_Aim of the exercise_.
From the line that contains "ATOM 138 N N" to the final line of the records below, print each line exactly and leave every picture out.
Supplied records section start
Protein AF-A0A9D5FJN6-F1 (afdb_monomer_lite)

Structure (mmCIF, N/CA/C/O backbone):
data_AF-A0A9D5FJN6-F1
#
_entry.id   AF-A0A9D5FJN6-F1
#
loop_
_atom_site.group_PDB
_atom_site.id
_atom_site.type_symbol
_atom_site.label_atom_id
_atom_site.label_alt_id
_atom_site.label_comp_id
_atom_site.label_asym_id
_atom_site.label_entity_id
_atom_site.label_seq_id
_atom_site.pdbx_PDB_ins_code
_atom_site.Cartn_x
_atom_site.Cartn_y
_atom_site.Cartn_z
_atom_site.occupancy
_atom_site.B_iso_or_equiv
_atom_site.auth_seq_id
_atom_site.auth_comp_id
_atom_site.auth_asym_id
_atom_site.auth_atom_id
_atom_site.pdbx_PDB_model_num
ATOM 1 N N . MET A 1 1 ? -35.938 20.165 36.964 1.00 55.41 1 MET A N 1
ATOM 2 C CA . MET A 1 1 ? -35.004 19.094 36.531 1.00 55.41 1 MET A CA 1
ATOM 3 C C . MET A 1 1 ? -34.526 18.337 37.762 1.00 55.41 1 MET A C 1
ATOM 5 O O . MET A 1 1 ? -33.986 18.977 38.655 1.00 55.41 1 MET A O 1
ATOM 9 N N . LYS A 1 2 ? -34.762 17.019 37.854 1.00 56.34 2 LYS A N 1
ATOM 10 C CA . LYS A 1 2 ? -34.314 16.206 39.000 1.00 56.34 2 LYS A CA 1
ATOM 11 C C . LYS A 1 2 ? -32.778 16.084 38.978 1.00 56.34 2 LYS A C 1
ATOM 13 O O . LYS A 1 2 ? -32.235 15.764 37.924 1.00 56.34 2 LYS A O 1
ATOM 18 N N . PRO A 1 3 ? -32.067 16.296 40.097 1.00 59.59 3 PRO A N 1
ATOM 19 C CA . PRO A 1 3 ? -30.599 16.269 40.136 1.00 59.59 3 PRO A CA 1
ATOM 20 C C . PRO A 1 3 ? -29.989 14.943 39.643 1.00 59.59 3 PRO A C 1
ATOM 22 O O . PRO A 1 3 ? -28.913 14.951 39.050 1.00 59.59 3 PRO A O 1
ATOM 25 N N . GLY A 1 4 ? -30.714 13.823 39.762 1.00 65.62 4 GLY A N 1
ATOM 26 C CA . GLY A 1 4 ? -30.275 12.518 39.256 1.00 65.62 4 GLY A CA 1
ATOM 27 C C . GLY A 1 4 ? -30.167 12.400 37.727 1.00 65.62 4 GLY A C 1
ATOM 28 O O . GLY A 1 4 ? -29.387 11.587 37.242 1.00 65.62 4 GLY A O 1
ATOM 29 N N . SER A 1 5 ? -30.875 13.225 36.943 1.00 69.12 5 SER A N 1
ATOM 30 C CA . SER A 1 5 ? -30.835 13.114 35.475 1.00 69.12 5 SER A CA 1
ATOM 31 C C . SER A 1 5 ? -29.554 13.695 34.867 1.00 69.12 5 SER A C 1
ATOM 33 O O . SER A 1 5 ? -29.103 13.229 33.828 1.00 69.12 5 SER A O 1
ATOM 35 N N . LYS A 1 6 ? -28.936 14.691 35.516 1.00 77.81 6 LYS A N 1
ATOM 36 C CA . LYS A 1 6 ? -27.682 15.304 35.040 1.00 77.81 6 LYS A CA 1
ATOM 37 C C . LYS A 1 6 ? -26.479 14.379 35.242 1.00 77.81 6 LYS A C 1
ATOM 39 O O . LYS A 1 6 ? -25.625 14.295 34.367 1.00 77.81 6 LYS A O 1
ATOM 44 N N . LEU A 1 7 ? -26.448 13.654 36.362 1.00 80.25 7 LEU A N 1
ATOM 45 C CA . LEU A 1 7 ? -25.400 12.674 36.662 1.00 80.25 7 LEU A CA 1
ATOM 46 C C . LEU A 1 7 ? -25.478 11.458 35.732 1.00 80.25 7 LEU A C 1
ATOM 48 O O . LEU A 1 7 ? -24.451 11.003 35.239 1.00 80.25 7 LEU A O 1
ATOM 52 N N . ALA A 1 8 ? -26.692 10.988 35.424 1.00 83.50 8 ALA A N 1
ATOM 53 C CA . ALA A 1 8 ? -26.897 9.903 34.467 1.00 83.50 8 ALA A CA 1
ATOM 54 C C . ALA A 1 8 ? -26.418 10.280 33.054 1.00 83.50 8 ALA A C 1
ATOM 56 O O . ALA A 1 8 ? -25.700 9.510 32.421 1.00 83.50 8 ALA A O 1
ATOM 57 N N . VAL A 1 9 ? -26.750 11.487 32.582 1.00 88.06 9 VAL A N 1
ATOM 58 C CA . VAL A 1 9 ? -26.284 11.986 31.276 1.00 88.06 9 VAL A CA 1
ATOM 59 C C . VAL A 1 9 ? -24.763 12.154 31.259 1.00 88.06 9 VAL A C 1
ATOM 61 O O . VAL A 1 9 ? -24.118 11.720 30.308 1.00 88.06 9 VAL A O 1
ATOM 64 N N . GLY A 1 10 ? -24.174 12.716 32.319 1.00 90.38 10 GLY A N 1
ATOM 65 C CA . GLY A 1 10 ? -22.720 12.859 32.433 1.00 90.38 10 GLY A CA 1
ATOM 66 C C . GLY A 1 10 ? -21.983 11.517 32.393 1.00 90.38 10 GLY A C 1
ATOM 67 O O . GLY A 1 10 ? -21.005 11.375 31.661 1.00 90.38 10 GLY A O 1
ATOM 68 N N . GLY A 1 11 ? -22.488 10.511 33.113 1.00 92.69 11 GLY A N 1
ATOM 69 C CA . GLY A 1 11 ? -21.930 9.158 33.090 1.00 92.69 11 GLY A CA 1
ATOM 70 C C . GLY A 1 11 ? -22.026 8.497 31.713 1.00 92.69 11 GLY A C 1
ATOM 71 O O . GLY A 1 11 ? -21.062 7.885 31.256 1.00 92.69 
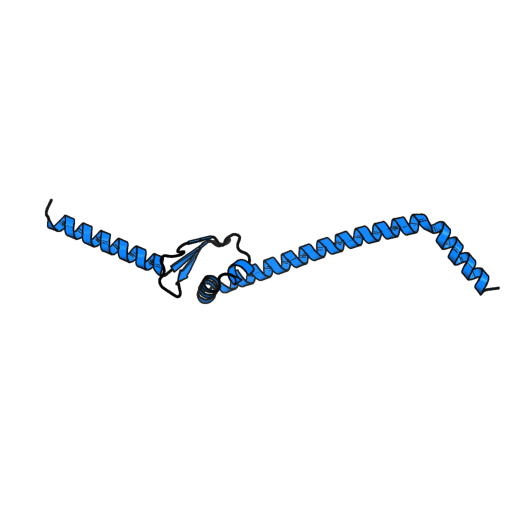11 GLY A O 1
ATOM 72 N N . LEU A 1 12 ? -23.154 8.671 31.018 1.00 94.19 12 LEU A N 1
ATOM 73 C CA . LEU A 1 12 ? -23.359 8.103 29.684 1.00 94.19 12 LEU A CA 1
ATOM 74 C C . LEU A 1 12 ? -22.412 8.720 28.644 1.00 94.19 12 LEU A C 1
ATOM 76 O O . LEU A 1 12 ? -21.827 8.003 27.833 1.00 94.19 12 LEU A O 1
ATOM 80 N N . LEU A 1 13 ? -22.215 10.040 28.703 1.00 94.94 13 LEU A N 1
ATOM 81 C CA . LEU A 1 13 ? -21.277 10.749 27.831 1.00 94.94 13 LEU A CA 1
ATOM 82 C C . LEU A 1 13 ? -19.830 10.310 28.078 1.00 94.94 13 LEU A C 1
ATOM 84 O O . LEU A 1 13 ? -19.089 10.079 27.124 1.00 94.94 13 LEU A O 1
ATOM 88 N N . LEU A 1 14 ? -19.437 10.142 29.343 1.00 94.88 14 LEU A N 1
ATOM 89 C CA . LEU A 1 14 ? -18.101 9.661 29.688 1.00 94.88 14 LEU A CA 1
ATOM 90 C C . LEU A 1 14 ? -17.868 8.230 29.182 1.00 94.88 14 LEU A C 1
ATOM 92 O O . LEU A 1 14 ? -16.828 7.951 28.587 1.00 94.88 14 LEU A O 1
ATOM 96 N N . ALA A 1 15 ? -18.843 7.337 29.365 1.00 95.44 15 ALA A N 1
ATOM 97 C CA . ALA A 1 15 ? -18.762 5.969 28.862 1.00 95.44 15 ALA A CA 1
ATOM 98 C C . ALA A 1 15 ? -18.632 5.933 27.330 1.00 95.44 15 ALA A C 1
ATOM 100 O O . ALA A 1 15 ? -17.781 5.218 26.800 1.00 95.44 15 ALA A O 1
ATOM 101 N N . ALA A 1 16 ? -19.412 6.753 26.617 1.00 95.62 16 ALA A N 1
ATOM 102 C CA . ALA A 1 16 ? -19.326 6.872 25.163 1.00 95.62 16 ALA A CA 1
ATOM 103 C C . ALA A 1 16 ? -17.960 7.409 24.701 1.00 95.62 16 ALA A C 1
ATOM 105 O O . ALA A 1 16 ? -17.390 6.901 23.732 1.00 95.62 16 ALA A O 1
ATOM 106 N N . ALA A 1 17 ? -17.399 8.392 25.412 1.00 94.62 17 ALA A N 1
ATOM 107 C CA . ALA A 1 17 ? -16.075 8.934 25.116 1.00 94.62 17 ALA A CA 1
ATOM 108 C C . ALA A 1 17 ? -14.974 7.874 25.294 1.00 94.62 17 ALA A C 1
ATOM 110 O O . ALA A 1 17 ? -14.144 7.687 24.403 1.00 94.62 17 ALA A O 1
ATOM 111 N N . LEU A 1 18 ? -15.001 7.124 26.401 1.00 95.19 18 LEU A N 1
ATOM 112 C CA . LEU A 1 18 ? -14.038 6.051 26.668 1.00 95.19 18 LEU A CA 1
ATOM 113 C C . LEU A 1 18 ? -14.151 4.908 25.653 1.00 95.19 18 LEU A C 1
ATOM 115 O O . LEU A 1 18 ? -13.131 4.425 25.163 1.00 95.19 18 LEU A O 1
ATOM 119 N N . ALA A 1 19 ? -15.373 4.515 25.284 1.00 94.81 19 ALA A N 1
ATOM 120 C CA . ALA A 1 19 ? -15.601 3.502 24.255 1.00 94.81 19 ALA A CA 1
ATOM 121 C C . ALA A 1 19 ? -15.058 3.946 22.887 1.00 94.81 19 ALA A C 1
ATOM 123 O O . ALA A 1 19 ? -14.404 3.164 22.195 1.00 94.81 19 ALA A O 1
ATOM 124 N N . SER A 1 20 ? -15.267 5.215 22.526 1.00 92.44 20 SER A N 1
ATOM 125 C CA . SER A 1 20 ? -14.778 5.786 21.265 1.00 92.44 20 SER A CA 1
ATOM 126 C C . SER A 1 20 ? -13.250 5.795 21.210 1.00 92.44 20 SER A C 1
ATOM 128 O O . SER A 1 20 ? -12.660 5.321 20.239 1.00 92.44 20 SER A O 1
ATOM 130 N N . LEU A 1 21 ? -12.594 6.250 22.282 1.00 93.06 21 LEU A N 1
ATOM 131 C CA . LEU A 1 21 ? -11.133 6.227 22.396 1.00 93.06 21 LEU A CA 1
ATOM 132 C C . LEU A 1 21 ? -10.582 4.797 22.387 1.00 93.06 21 LEU A C 1
ATOM 134 O O . LEU A 1 21 ? -9.571 4.533 21.740 1.00 93.06 21 LEU A O 1
ATOM 138 N N . GLY A 1 22 ? -11.269 3.862 23.046 1.00 93.06 22 GLY A N 1
ATOM 139 C CA . GLY A 1 22 ? -10.937 2.439 23.029 1.00 93.06 22 GLY A CA 1
ATOM 140 C C . GLY A 1 22 ? -10.969 1.848 21.616 1.00 93.06 22 GLY A C 1
ATOM 141 O O . GLY A 1 22 ? -10.050 1.142 21.188 1.00 93.06 22 GLY A O 1
ATOM 142 N N . TRP A 1 23 ? -12.013 2.177 20.853 1.00 94.12 23 TRP A N 1
ATOM 143 C CA . TRP A 1 23 ? -12.166 1.726 19.473 1.00 94.12 23 TRP A CA 1
ATOM 144 C C . TRP A 1 23 ? -11.106 2.337 18.549 1.00 94.12 23 TRP A C 1
ATOM 146 O O . TRP A 1 23 ? -10.448 1.604 17.812 1.00 94.12 23 TRP A O 1
ATOM 156 N N . MET A 1 24 ? -10.879 3.651 18.633 1.00 92.25 24 MET A N 1
ATOM 157 C CA . MET A 1 24 ? -9.876 4.354 17.821 1.00 92.25 24 MET A CA 1
ATOM 158 C C . MET A 1 24 ? -8.446 3.917 18.156 1.00 92.25 24 MET A C 1
ATOM 160 O O . MET A 1 24 ? -7.610 3.756 17.269 1.00 92.25 24 MET A O 1
ATOM 164 N N . GLY A 1 25 ? -8.155 
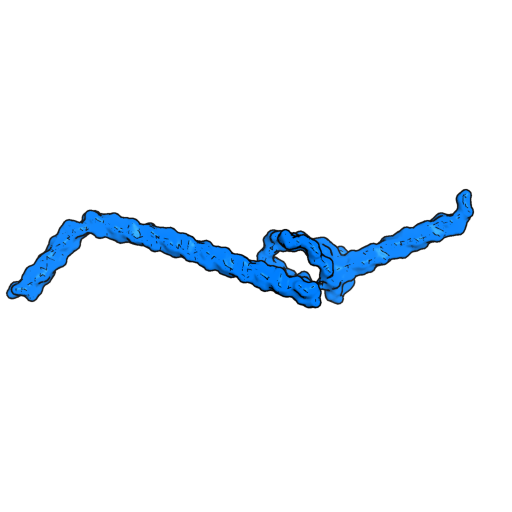3.690 19.436 1.00 91.69 25 GLY A N 1
ATOM 165 C CA . GLY A 1 25 ? -6.831 3.280 19.890 1.00 91.69 25 GLY A CA 1
ATOM 166 C C . GLY A 1 25 ? -6.476 1.835 19.539 1.00 91.69 25 GLY A C 1
ATOM 167 O O . GLY A 1 25 ? -5.305 1.470 19.576 1.00 91.69 25 GLY A O 1
ATOM 168 N N . SER A 1 26 ? -7.460 1.012 19.171 1.00 93.62 26 SER A N 1
ATOM 169 C CA . SER A 1 26 ? -7.263 -0.402 18.828 1.00 93.62 26 SER A CA 1
ATOM 170 C C . SER A 1 26 ? -7.293 -0.691 17.328 1.00 93.62 26 SER A C 1
ATOM 172 O O . SER A 1 26 ? -7.040 -1.831 16.945 1.00 93.62 26 SER A O 1
ATOM 174 N N . ARG A 1 27 ? -7.587 0.291 16.464 1.00 94.56 27 ARG A N 1
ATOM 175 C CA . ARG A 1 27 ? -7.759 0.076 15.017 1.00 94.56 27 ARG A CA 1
Supplied records section end
_Result for this task_.
ATOM 138 N N . GLY A 1 22 ? -11.269 3.862 23.046 1.00 93.06 22 GLY A N 1
ATOM 139 C CA . GLY A 1 22 ? -10.937 2.439 23.029 1.00 93.06 22 GLY A CA 1
ATOM 140 C C . GLY A 1 22 ? -10.969 1.848 21.616 1.00 93.06 22 GLY A C 1
ATOM 141 O O . GLY A 1 22 ? -10.050 1.142 21.188 1.00 93.06 22 GLY A O 1
ATOM 142 N N . TRP A 1 23 ? -12.013 2.177 20.853 1.00 94.12 23 TRP A N 1
ATOM 143 C CA . TRP A 1 23 ? -12.166 1.726 19.473 1.00 94.12 23 TRP A CA 1
ATOM 144 C C . TRP A 1 23 ? -11.106 2.337 18.549 1.00 94.12 23 TRP A C 1
ATOM 146 O O . TRP A 1 23 ? -10.448 1.604 17.812 1.00 94.12 23 TRP A O 1
ATOM 156 N N . MET A 1 24 ? -10.879 3.651 18.633 1.00 92.25 24 MET A N 1
ATOM 157 C CA . MET A 1 24 ? -9.876 4.354 17.821 1.00 92.25 24 MET A CA 1
ATOM 158 C C . MET A 1 24 ? -8.446 3.917 18.156 1.00 92.25 24 MET A C 1
ATOM 160 O O . MET A 1 24 ? -7.610 3.756 17.269 1.00 92.25 24 MET A O 1
ATOM 164 N N . GLY A 1 25 ? -8.155 
3.690 19.436 1.00 91.69 25 GLY A N 1
ATOM 165 C CA . GLY A 1 25 ? -6.831 3.280 19.890 1.00 91.69 25 GLY A CA 1
ATOM 166 C C . GLY A 1 25 ? -6.476 1.835 19.539 1.00 91.69 25 GLY A C 1
ATOM 167 O O . GLY A 1 25 ? -5.305 1.470 19.576 1.00 91.69 25 GLY A O 1
ATOM 168 N N . SER A 1 26 ? -7.460 1.012 19.171 1.00 93.62 26 SER A N 1
ATOM 169 C CA . SER A 1 26 ? -7.263 -0.402 18.828 1.00 93.62 26 SER A CA 1
ATOM 170 C C . SER A 1 26 ? -7.293 -0.691 17.328 1.00 93.62 26 SER A C 1
ATOM 172 O O . SER A 1 26 ? -7.040 -1.831 16.945 1.00 93.62 26 SER A O 1
ATOM 174 N N . ARG A 1 27 ? -7.587 0.291 16.464 1.00 94.56 27 ARG A N 1
ATOM 175 C CA . ARG A 1 27 ? -7.759 0.076 15.017 1.00 94.56 27 ARG A CA 1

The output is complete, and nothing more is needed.